И вообще говоря, принимая во внимание нашу текущую демографию, нам дико повезло. Сейчас на рынок труда выходит поколение 1990-х годов. Оно на треть меньше предыдущего. А уходит самое многочисленное поколение — 1950-х годов. Если бы мы росли и развивались, то надо было бы лить крокодиловы слезы. А так — все в порядке.
Чтобы хоть как-то смягчить проблему выбытия населения трудоспособного возраста, нам потребуется иммиграция не меньше 600 тысяч человек в год (сейчас у нас больше 200 тысяч человек ежегодно). В таком сценарии к 2025 году у нас уменьшится число населения трудоспособного возраста на 8 миллионов. При плохом сценарии уменьшение составит 12 миллионов человек. Это официальные сценарии Росстата. Когда мы начнем отряхиваться и выходить [из кризиса], у нас будут большие проблемы. Кто у нас работать будет?
Наконец, когда мы говорим о том, что является подушкой безопасности для нашего рынка труда в кризис, надо еще вспомнить о таком своеобразном демпфере, как огромный неформальный сектор, где задействовано 20% населения трудоспособного возраста — это сейчас примерно 20 миллионов человек. Они официально могут где-то числиться и при этом делать статистику Росстату — ведь по методике МОТ (Международная организация труда), занятым человеком считается тот, который работает хотя бы два часа в неделю в течение последнего месяца.
На траектории понижательной стратегии
Что же этот кризис нам готовит? У нас будет медленный, вязкий кризис, без массовых увольнений. Будут дальше падать регионы с неконкурентной экономикой, промышленность будет вяло адаптироваться.
Впервые у нас происходит одновременное сжатие и в рыночных услугах, и в бюджетных. И еще год назад я думала, что именно поэтому кризис особенно больно ударит по жителям крупных городов, ведь здесь особенно большая доля экономики услуг. Но вы знаете, я ошиблась.

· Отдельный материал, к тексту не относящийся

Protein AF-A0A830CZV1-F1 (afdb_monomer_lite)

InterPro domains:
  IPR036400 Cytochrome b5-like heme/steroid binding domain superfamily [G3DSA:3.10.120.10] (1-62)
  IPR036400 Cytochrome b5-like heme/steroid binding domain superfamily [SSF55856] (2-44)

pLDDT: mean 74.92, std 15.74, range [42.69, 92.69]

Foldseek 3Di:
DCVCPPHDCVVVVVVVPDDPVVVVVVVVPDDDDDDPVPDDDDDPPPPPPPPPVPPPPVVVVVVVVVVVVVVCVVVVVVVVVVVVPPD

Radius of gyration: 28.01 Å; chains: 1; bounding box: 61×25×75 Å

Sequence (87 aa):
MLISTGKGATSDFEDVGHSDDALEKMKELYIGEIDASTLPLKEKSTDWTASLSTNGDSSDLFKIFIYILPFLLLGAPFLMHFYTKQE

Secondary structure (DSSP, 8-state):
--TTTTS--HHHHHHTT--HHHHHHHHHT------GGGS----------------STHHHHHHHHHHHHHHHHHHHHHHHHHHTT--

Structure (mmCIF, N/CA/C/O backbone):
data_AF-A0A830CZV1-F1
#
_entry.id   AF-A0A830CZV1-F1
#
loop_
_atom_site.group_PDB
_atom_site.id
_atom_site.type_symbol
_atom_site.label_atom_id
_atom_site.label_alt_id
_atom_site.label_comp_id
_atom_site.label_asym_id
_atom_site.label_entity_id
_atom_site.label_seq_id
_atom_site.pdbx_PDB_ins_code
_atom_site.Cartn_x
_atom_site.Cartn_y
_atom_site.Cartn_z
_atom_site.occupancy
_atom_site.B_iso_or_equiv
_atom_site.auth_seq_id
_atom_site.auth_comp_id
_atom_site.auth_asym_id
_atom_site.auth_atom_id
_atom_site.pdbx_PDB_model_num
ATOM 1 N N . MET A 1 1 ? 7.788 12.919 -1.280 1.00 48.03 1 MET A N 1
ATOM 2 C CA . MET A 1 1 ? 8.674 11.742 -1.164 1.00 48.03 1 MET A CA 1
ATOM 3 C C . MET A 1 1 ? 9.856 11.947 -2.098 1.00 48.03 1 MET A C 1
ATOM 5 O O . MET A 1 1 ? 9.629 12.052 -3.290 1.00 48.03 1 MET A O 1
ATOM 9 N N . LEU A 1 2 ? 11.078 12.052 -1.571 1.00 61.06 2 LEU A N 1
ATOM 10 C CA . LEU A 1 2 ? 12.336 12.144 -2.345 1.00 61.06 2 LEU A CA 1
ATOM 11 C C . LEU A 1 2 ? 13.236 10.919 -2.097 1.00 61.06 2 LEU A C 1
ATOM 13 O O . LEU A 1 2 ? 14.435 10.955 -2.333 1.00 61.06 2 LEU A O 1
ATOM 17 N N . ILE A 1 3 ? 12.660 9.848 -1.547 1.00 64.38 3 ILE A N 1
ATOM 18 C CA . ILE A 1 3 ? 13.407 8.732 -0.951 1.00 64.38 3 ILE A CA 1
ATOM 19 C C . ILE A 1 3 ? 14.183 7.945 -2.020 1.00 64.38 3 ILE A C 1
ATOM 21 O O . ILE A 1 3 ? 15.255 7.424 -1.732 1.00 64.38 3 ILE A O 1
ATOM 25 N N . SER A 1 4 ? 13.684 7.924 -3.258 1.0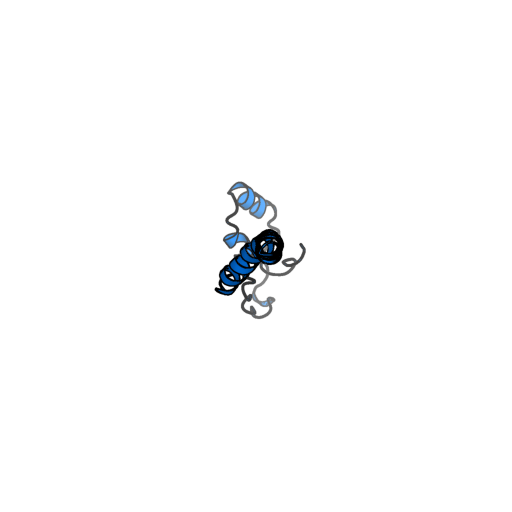0 65.00 4 SER A N 1
ATOM 26 C CA . SER A 1 4 ? 14.290 7.190 -4.376 1.00 65.00 4 SER A CA 1
ATOM 27 C C . SER A 1 4 ? 15.034 8.095 -5.370 1.00 65.00 4 SER A C 1
ATOM 29 O O . SER A 1 4 ? 15.486 7.625 -6.410 1.00 65.00 4 SER A O 1
ATOM 31 N N . THR A 1 5 ? 15.193 9.392 -5.078 1.00 72.31 5 THR A N 1
ATOM 32 C CA . THR A 1 5 ? 15.931 10.306 -5.963 1.00 72.31 5 THR A CA 1
ATOM 33 C C . THR A 1 5 ? 17.417 9.941 -5.969 1.00 72.31 5 THR A C 1
ATOM 35 O O . THR A 1 5 ? 18.058 9.926 -4.922 1.00 72.31 5 THR A O 1
ATOM 38 N N . GLY A 1 6 ? 17.977 9.652 -7.148 1.00 70.69 6 GLY A N 1
ATOM 39 C CA . GLY A 1 6 ? 19.387 9.265 -7.301 1.00 70.69 6 GLY A CA 1
ATOM 40 C C . GLY A 1 6 ? 19.702 7.806 -6.943 1.00 70.69 6 GLY A C 1
ATOM 41 O O . GLY A 1 6 ? 20.869 7.423 -6.967 1.00 70.69 6 GLY A O 1
ATOM 42 N N . LYS A 1 7 ? 18.687 6.983 -6.643 1.00 75.81 7 LYS A N 1
ATOM 43 C CA . LYS A 1 7 ? 18.811 5.531 -6.432 1.00 75.81 7 LYS A CA 1
ATOM 44 C C . LYS A 1 7 ? 18.010 4.785 -7.505 1.00 75.81 7 LYS A C 1
ATOM 46 O O . LYS A 1 7 ? 17.009 5.290 -8.000 1.00 75.81 7 LYS A O 1
ATOM 51 N N . GLY A 1 8 ? 18.439 3.574 -7.866 1.00 80.62 8 GLY A N 1
ATOM 52 C CA . GLY A 1 8 ? 17.656 2.704 -8.747 1.00 80.62 8 GLY A CA 1
ATOM 53 C C . GLY A 1 8 ? 16.348 2.274 -8.077 1.00 80.62 8 GLY A C 1
ATOM 54 O O . GLY A 1 8 ? 16.390 1.713 -6.984 1.00 80.62 8 GLY A O 1
ATOM 55 N N . ALA A 1 9 ? 15.216 2.531 -8.738 1.00 82.25 9 ALA A N 1
ATOM 56 C CA . ALA A 1 9 ? 13.862 2.274 -8.232 1.00 82.25 9 ALA A CA 1
ATOM 57 C C . ALA A 1 9 ? 13.072 1.273 -9.101 1.00 82.25 9 ALA A C 1
ATOM 59 O O . ALA A 1 9 ? 11.848 1.250 -9.064 1.00 82.25 9 ALA A O 1
ATOM 60 N N . THR A 1 10 ? 13.764 0.460 -9.910 1.00 84.62 10 THR A N 1
ATOM 61 C CA . THR A 1 10 ? 13.132 -0.502 -10.831 1.00 84.62 10 THR A CA 1
ATOM 62 C C . THR A 1 10 ? 12.222 -1.489 -10.101 1.00 84.62 10 THR A C 1
ATOM 64 O O . THR A 1 10 ? 11.097 -1.696 -10.532 1.00 84.62 10 THR A O 1
ATOM 67 N N . SER A 1 11 ? 12.668 -2.041 -8.966 1.00 81.62 11 SER A N 1
ATOM 68 C CA . SER A 1 11 ? 11.852 -2.957 -8.155 1.00 81.62 11 SER A CA 1
ATOM 69 C C . SER A 1 11 ? 10.603 -2.281 -7.602 1.00 81.62 11 SER A C 1
ATOM 71 O O . SER A 1 11 ? 9.519 -2.839 -7.690 1.00 81.62 11 SER A O 1
ATOM 73 N N . ASP A 1 12 ? 10.753 -1.065 -7.071 1.00 81.94 12 ASP A N 1
ATOM 74 C CA . ASP A 1 12 ? 9.657 -0.322 -6.443 1.00 81.94 12 ASP A CA 1
ATOM 75 C C . ASP A 1 12 ? 8.606 0.088 -7.485 1.00 81.94 12 ASP A C 1
ATOM 77 O O . ASP A 1 12 ? 7.418 0.149 -7.188 1.00 81.94 12 ASP A O 1
ATOM 81 N N . PHE A 1 13 ? 9.039 0.364 -8.716 1.00 85.62 13 PHE A N 1
ATOM 82 C CA . PHE A 1 13 ? 8.154 0.685 -9.831 1.00 85.62 13 PHE A CA 1
ATOM 83 C C . PHE A 1 13 ? 7.375 -0.544 -10.327 1.00 85.62 13 PHE A C 1
ATOM 85 O O . PHE A 1 13 ? 6.178 -0.447 -10.595 1.00 85.62 13 PHE A O 1
ATOM 92 N N . GLU A 1 14 ? 8.028 -1.705 -10.437 1.00 84.94 14 GLU A N 1
ATOM 93 C CA . GLU A 1 14 ? 7.383 -2.949 -10.879 1.00 84.94 14 GLU A CA 1
ATOM 94 C C . GLU A 1 14 ? 6.404 -3.509 -9.834 1.00 84.94 14 GLU A C 1
ATOM 96 O O . GLU A 1 14 ? 5.318 -3.955 -10.203 1.00 84.94 14 GLU A O 1
ATOM 101 N N . ASP A 1 15 ? 6.743 -3.433 -8.542 1.00 85.00 15 ASP A N 1
ATOM 102 C CA . ASP A 1 15 ? 5.916 -3.952 -7.438 1.00 85.00 15 ASP A CA 1
ATOM 103 C C . ASP A 1 15 ? 4.562 -3.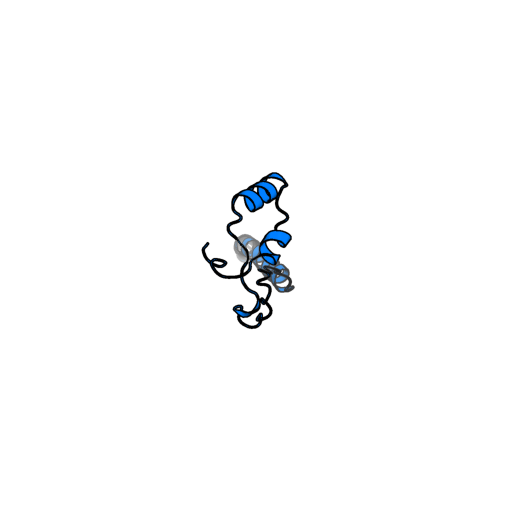232 -7.313 1.00 85.00 15 ASP A C 1
ATOM 105 O O . ASP A 1 15 ? 3.548 -3.832 -6.958 1.00 85.00 15 ASP A O 1
ATOM 109 N N . VAL A 1 16 ? 4.508 -1.946 -7.675 1.00 85.06 16 VAL A N 1
ATOM 110 C CA . VAL A 1 16 ? 3.265 -1.159 -7.644 1.00 85.06 16 VAL A CA 1
ATOM 111 C C . VAL A 1 16 ? 2.287 -1.567 -8.757 1.00 85.06 16 VAL A C 1
ATOM 113 O O . VAL A 1 16 ? 1.085 -1.336 -8.615 1.00 85.06 16 VAL A O 1
ATOM 116 N N . GLY A 1 17 ? 2.757 -2.187 -9.847 1.00 85.81 17 GLY A N 1
ATOM 117 C CA . GLY A 1 17 ? 1.891 -2.651 -10.939 1.00 85.81 17 GLY A CA 1
ATOM 118 C C . GLY A 1 17 ? 1.196 -1.508 -11.690 1.00 85.81 17 GLY A C 1
ATOM 119 O O . GLY A 1 17 ? -0.032 -1.430 -11.739 1.00 85.81 17 GLY A O 1
ATOM 120 N N . HIS A 1 18 ? 1.982 -0.587 -12.253 1.00 87.75 18 HIS A N 1
ATOM 121 C CA . HIS A 1 18 ? 1.480 0.587 -12.971 1.00 87.75 18 HIS A CA 1
ATOM 122 C C . HIS A 1 18 ? 0.687 0.255 -14.253 1.00 87.75 18 HIS A C 1
ATOM 124 O O . HIS A 1 18 ? 0.911 -0.765 -14.897 1.00 87.75 18 HIS A O 1
ATOM 130 N N . SER A 1 19 ? -0.229 1.154 -14.639 1.00 92.44 19 SER A N 1
ATOM 131 C CA . SER A 1 19 ? -1.015 1.048 -15.876 1.00 92.44 19 SER A CA 1
ATOM 132 C C . SER A 1 19 ? -0.184 1.329 -17.133 1.00 92.44 19 SER A C 1
ATOM 134 O O . SER A 1 19 ? 0.860 1.982 -17.070 1.00 92.44 19 SER A O 1
ATOM 136 N N . ASP A 1 20 ? -0.694 0.913 -18.294 1.00 89.81 20 ASP A N 1
ATOM 137 C CA . ASP A 1 20 ? -0.030 1.106 -19.591 1.00 89.81 20 ASP A CA 1
ATOM 138 C C . ASP A 1 20 ? 0.294 2.584 -19.880 1.00 89.81 20 ASP A C 1
ATOM 140 O O . ASP A 1 20 ? 1.406 2.900 -20.302 1.00 89.81 20 ASP A O 1
ATOM 144 N N . ASP A 1 21 ? -0.610 3.508 -19.540 1.00 91.12 21 ASP A N 1
ATOM 145 C CA . ASP A 1 21 ? -0.380 4.957 -19.666 1.00 91.12 21 ASP A CA 1
ATOM 146 C C . ASP A 1 21 ? 0.807 5.445 -18.814 1.00 91.12 21 ASP A C 1
ATOM 148 O O . ASP A 1 21 ? 1.551 6.348 -19.200 1.00 91.12 21 ASP A O 1
ATOM 152 N N . ALA A 1 22 ? 1.000 4.872 -17.623 1.00 89.19 22 ALA A N 1
ATOM 153 C CA . ALA A 1 22 ? 2.119 5.228 -16.755 1.00 89.19 22 ALA A CA 1
ATOM 154 C C . ALA A 1 22 ? 3.446 4.671 -17.298 1.00 89.19 22 ALA A C 1
ATOM 156 O O . ALA A 1 22 ? 4.478 5.340 -17.197 1.00 89.19 22 ALA A O 1
ATOM 157 N N . LEU A 1 23 ? 3.413 3.497 -17.938 1.00 87.19 23 LEU A N 1
ATOM 158 C CA . LEU A 1 23 ? 4.554 2.947 -18.673 1.00 87.19 23 LEU A CA 1
ATOM 159 C C . LEU A 1 23 ? 4.894 3.781 -19.914 1.00 87.19 23 LEU A C 1
ATOM 161 O O . LEU A 1 23 ? 6.069 3.942 -20.243 1.00 87.19 23 LEU A O 1
ATOM 165 N N . GLU A 1 24 ? 3.897 4.329 -20.604 1.00 90.50 24 GLU A N 1
ATOM 166 C CA . GLU A 1 24 ? 4.119 5.228 -21.739 1.00 90.50 24 GLU A CA 1
ATOM 167 C C . GLU A 1 24 ? 4.803 6.525 -21.293 1.00 90.50 24 GLU A C 1
ATOM 169 O O . GLU A 1 24 ? 5.848 6.888 -21.838 1.00 90.50 24 GLU A O 1
ATOM 174 N N . LYS A 1 25 ? 4.321 7.145 -20.210 1.00 90.00 25 LYS A N 1
ATOM 175 C CA . LYS A 1 25 ? 4.963 8.332 -19.621 1.00 90.00 25 LYS A CA 1
ATOM 176 C C . LYS A 1 25 ? 6.399 8.083 -19.160 1.00 90.00 25 LYS A C 1
ATOM 178 O O . LYS A 1 25 ? 7.231 8.982 -19.254 1.00 90.00 25 LYS A O 1
ATOM 183 N N . MET A 1 26 ? 6.723 6.878 -18.684 1.00 86.75 26 MET A N 1
ATOM 184 C CA . MET A 1 26 ? 8.104 6.515 -18.334 1.00 86.75 26 MET A CA 1
ATOM 185 C C . MET A 1 26 ? 9.041 6.618 -19.548 1.00 86.75 26 MET A C 1
ATOM 187 O O . MET A 1 26 ? 10.173 7.081 -19.409 1.00 86.75 26 MET A O 1
ATOM 191 N N . LYS A 1 27 ? 8.571 6.220 -20.736 1.00 87.50 27 LYS A N 1
ATOM 192 C CA . LYS A 1 27 ? 9.358 6.283 -21.977 1.00 87.50 27 LYS A CA 1
ATOM 193 C C . LYS A 1 27 ? 9.579 7.723 -22.428 1.00 87.50 27 LYS A C 1
ATOM 195 O O . LYS A 1 27 ? 10.670 8.053 -22.876 1.00 87.50 27 LYS A O 1
ATOM 200 N N . GLU A 1 28 ? 8.570 8.580 -22.282 1.00 90.38 28 GLU A N 1
ATOM 201 C CA . GLU A 1 28 ? 8.682 10.009 -22.606 1.00 90.38 28 GLU A CA 1
ATOM 202 C C . GLU A 1 28 ? 9.698 10.737 -21.713 1.00 90.38 28 GLU A C 1
ATOM 204 O O . GLU A 1 28 ? 10.378 11.657 -22.162 1.00 90.38 28 GLU A O 1
ATOM 209 N N . LEU A 1 29 ? 9.827 10.310 -20.453 1.00 87.25 29 LEU A N 1
ATOM 210 C CA . LEU A 1 29 ? 10.757 10.876 -19.471 1.00 87.25 29 LEU A CA 1
ATOM 211 C C . LEU A 1 29 ? 12.159 10.243 -19.515 1.00 87.25 29 LEU A C 1
ATOM 213 O O . LEU A 1 29 ? 12.967 10.484 -18.618 1.00 87.25 29 LEU A O 1
ATOM 217 N N . TYR A 1 30 ? 12.464 9.429 -20.526 1.00 87.19 30 TYR A N 1
ATOM 218 C CA . TYR A 1 30 ? 13.760 8.774 -20.666 1.00 87.19 30 TYR A CA 1
ATOM 219 C C . TYR A 1 30 ? 14.841 9.751 -21.154 1.00 87.19 30 TYR A C 1
ATOM 221 O O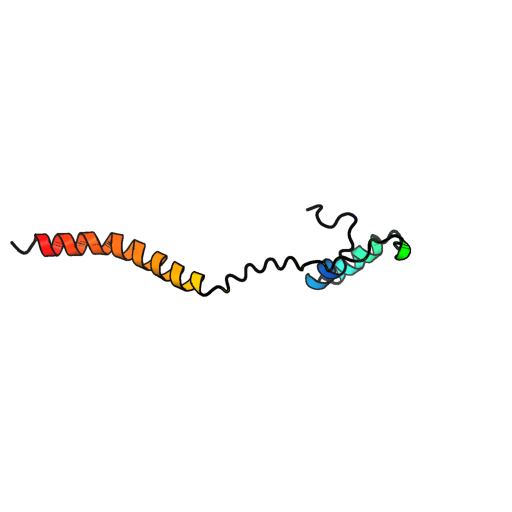 . TYR A 1 30 ? 14.756 10.293 -22.254 1.00 87.19 30 TYR A O 1
ATOM 229 N N . ILE A 1 31 ? 15.882 9.961 -20.341 1.00 88.50 31 ILE A N 1
ATOM 230 C CA . ILE A 1 31 ? 16.946 10.954 -20.604 1.00 88.50 31 ILE A CA 1
ATOM 231 C C . ILE A 1 31 ? 18.299 10.282 -20.930 1.00 88.50 31 ILE A C 1
ATOM 233 O O . ILE A 1 31 ? 19.211 10.937 -21.428 1.00 88.50 31 ILE A O 1
ATOM 237 N N . GLY A 1 32 ? 18.442 8.972 -20.690 1.00 87.69 32 GLY A N 1
ATOM 238 C CA . GLY A 1 32 ? 19.666 8.206 -20.957 1.00 87.69 32 GLY A CA 1
ATOM 239 C C . GLY A 1 32 ? 19.876 7.037 -19.990 1.00 87.69 32 GLY A C 1
ATOM 240 O O . GLY A 1 32 ? 19.054 6.797 -19.106 1.00 87.69 32 GLY A O 1
ATOM 241 N N . GLU A 1 33 ? 20.995 6.326 -20.152 1.00 83.44 33 GLU A N 1
ATOM 242 C CA . GLU A 1 33 ? 21.395 5.201 -19.295 1.00 83.44 33 GLU A CA 1
ATOM 243 C C . GLU A 1 33 ? 22.472 5.617 -18.289 1.00 83.44 33 GLU A C 1
ATOM 245 O O . GLU A 1 33 ? 23.291 6.500 -18.549 1.00 83.44 33 GLU A O 1
ATOM 250 N N . ILE A 1 34 ? 22.481 4.956 -17.132 1.00 80.06 34 ILE A N 1
ATOM 251 C CA . ILE A 1 34 ? 23.524 5.124 -16.120 1.00 80.06 34 ILE A CA 1
ATOM 252 C C . ILE A 1 34 ? 24.584 4.047 -16.348 1.00 80.06 34 ILE A C 1
ATOM 254 O O . ILE A 1 34 ? 24.251 2.872 -16.501 1.00 80.06 34 ILE A O 1
ATOM 258 N N . ASP A 1 35 ? 25.860 4.430 -16.328 1.00 80.19 35 ASP A N 1
ATOM 259 C CA . ASP A 1 35 ? 26.959 3.473 -16.415 1.00 80.19 35 ASP A CA 1
ATOM 260 C C . ASP A 1 35 ? 27.023 2.607 -15.147 1.00 80.19 35 ASP A C 1
ATOM 262 O O . ASP A 1 35 ? 27.303 3.095 -14.046 1.00 80.19 35 ASP A O 1
ATOM 266 N N . ALA A 1 36 ? 26.798 1.303 -15.317 1.00 73.62 36 ALA A N 1
ATOM 267 C CA . ALA A 1 36 ? 26.803 0.320 -14.241 1.00 73.62 36 ALA A CA 1
ATOM 268 C C . ALA A 1 36 ? 28.147 0.240 -13.494 1.00 73.62 36 ALA A C 1
ATOM 270 O O . ALA A 1 36 ? 28.165 -0.182 -12.338 1.00 73.62 36 ALA A O 1
ATOM 271 N N . SER A 1 37 ? 29.254 0.671 -14.112 1.00 75.25 37 SER A N 1
ATOM 272 C CA . SER A 1 37 ? 30.580 0.692 -13.479 1.00 75.25 37 SER A CA 1
ATOM 273 C C . SER A 1 37 ? 30.724 1.772 -12.394 1.00 75.25 37 SER A C 1
ATOM 275 O O . SER A 1 37 ? 31.565 1.653 -11.502 1.00 75.25 37 SER A O 1
ATOM 277 N N . THR A 1 38 ? 29.875 2.805 -12.440 1.00 76.25 38 THR A N 1
ATOM 278 C CA . THR A 1 38 ? 29.857 3.921 -11.479 1.00 76.25 38 THR A CA 1
ATOM 279 C C . THR A 1 38 ? 28.933 3.672 -10.289 1.00 76.25 38 THR A C 1
ATOM 281 O O . THR A 1 38 ? 28.930 4.442 -9.326 1.00 76.25 38 THR A O 1
ATOM 284 N N . LEU A 1 39 ? 28.139 2.599 -10.343 1.00 69.94 39 LEU A N 1
ATOM 285 C CA . LEU A 1 39 ? 27.189 2.274 -9.295 1.00 69.94 39 LEU A CA 1
ATOM 286 C C . LEU A 1 39 ? 27.918 1.642 -8.100 1.00 69.94 39 LEU A C 1
ATOM 288 O O . LEU A 1 39 ? 28.684 0.692 -8.279 1.00 69.94 39 LEU A O 1
ATOM 292 N N . PRO A 1 40 ? 27.669 2.116 -6.864 1.00 68.38 40 PRO A N 1
ATOM 293 C CA . PRO A 1 40 ? 28.149 1.421 -5.680 1.00 68.38 40 PRO A CA 1
ATOM 294 C C . PRO A 1 40 ? 27.570 0.001 -5.663 1.00 68.38 40 PRO A C 1
ATOM 296 O O . PRO A 1 40 ? 26.405 -0.204 -6.014 1.00 68.38 40 PRO A O 1
ATOM 299 N N . LEU A 1 41 ? 28.397 -0.980 -5.279 1.00 61.94 41 LEU A N 1
ATOM 300 C CA . LEU A 1 41 ? 28.026 -2.394 -5.225 1.00 61.94 41 LEU A CA 1
ATOM 301 C C . LEU A 1 41 ? 26.701 -2.527 -4.463 1.00 61.94 41 LEU A C 1
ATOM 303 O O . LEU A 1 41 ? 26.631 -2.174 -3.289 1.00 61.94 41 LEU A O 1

Я совершенно недооценила способность образованного, достаточно неплохо зарабатывающего населения больших городов к понижательным стратегиям выживания. Мы так готовы катиться с горки, даже с хорошим образованием! Если ты понимаешь, что выход out для тебя не возможен, ты начинаешь искать выход in — и он всегда сводится к понижательной стратегии.
Когда я приезжаю в некоторые страны, у меня тамошние журналисты спрашивают: у вас все падает, почему нет протестов? Ответ: по кочану! Потому что нет линейной связи между динамикой экономики и социокультурным восприятием людей. Потому что дело людей — адаптироваться к любым изменениям. Эти люди в адаптации выбирают либо индивидуальные, либо малогрупповые стратегии — выживать с помощью друзей и родственников.
А бодаться с этим государством — себе дороже. Риски коллективного действия в России чудовищны, результат совершенно не гарантирован, а возможностей выйти из ситуации через индивидуальные стратегии есть всегда. Наш опыт жизни этому нас научил.
И вот сейчас вся страна тихо-мирно движется в режиме понижательной адаптации. А как вы понимаете, это приводит к деградации. И для меня сейчас это самый адский риск — деградация.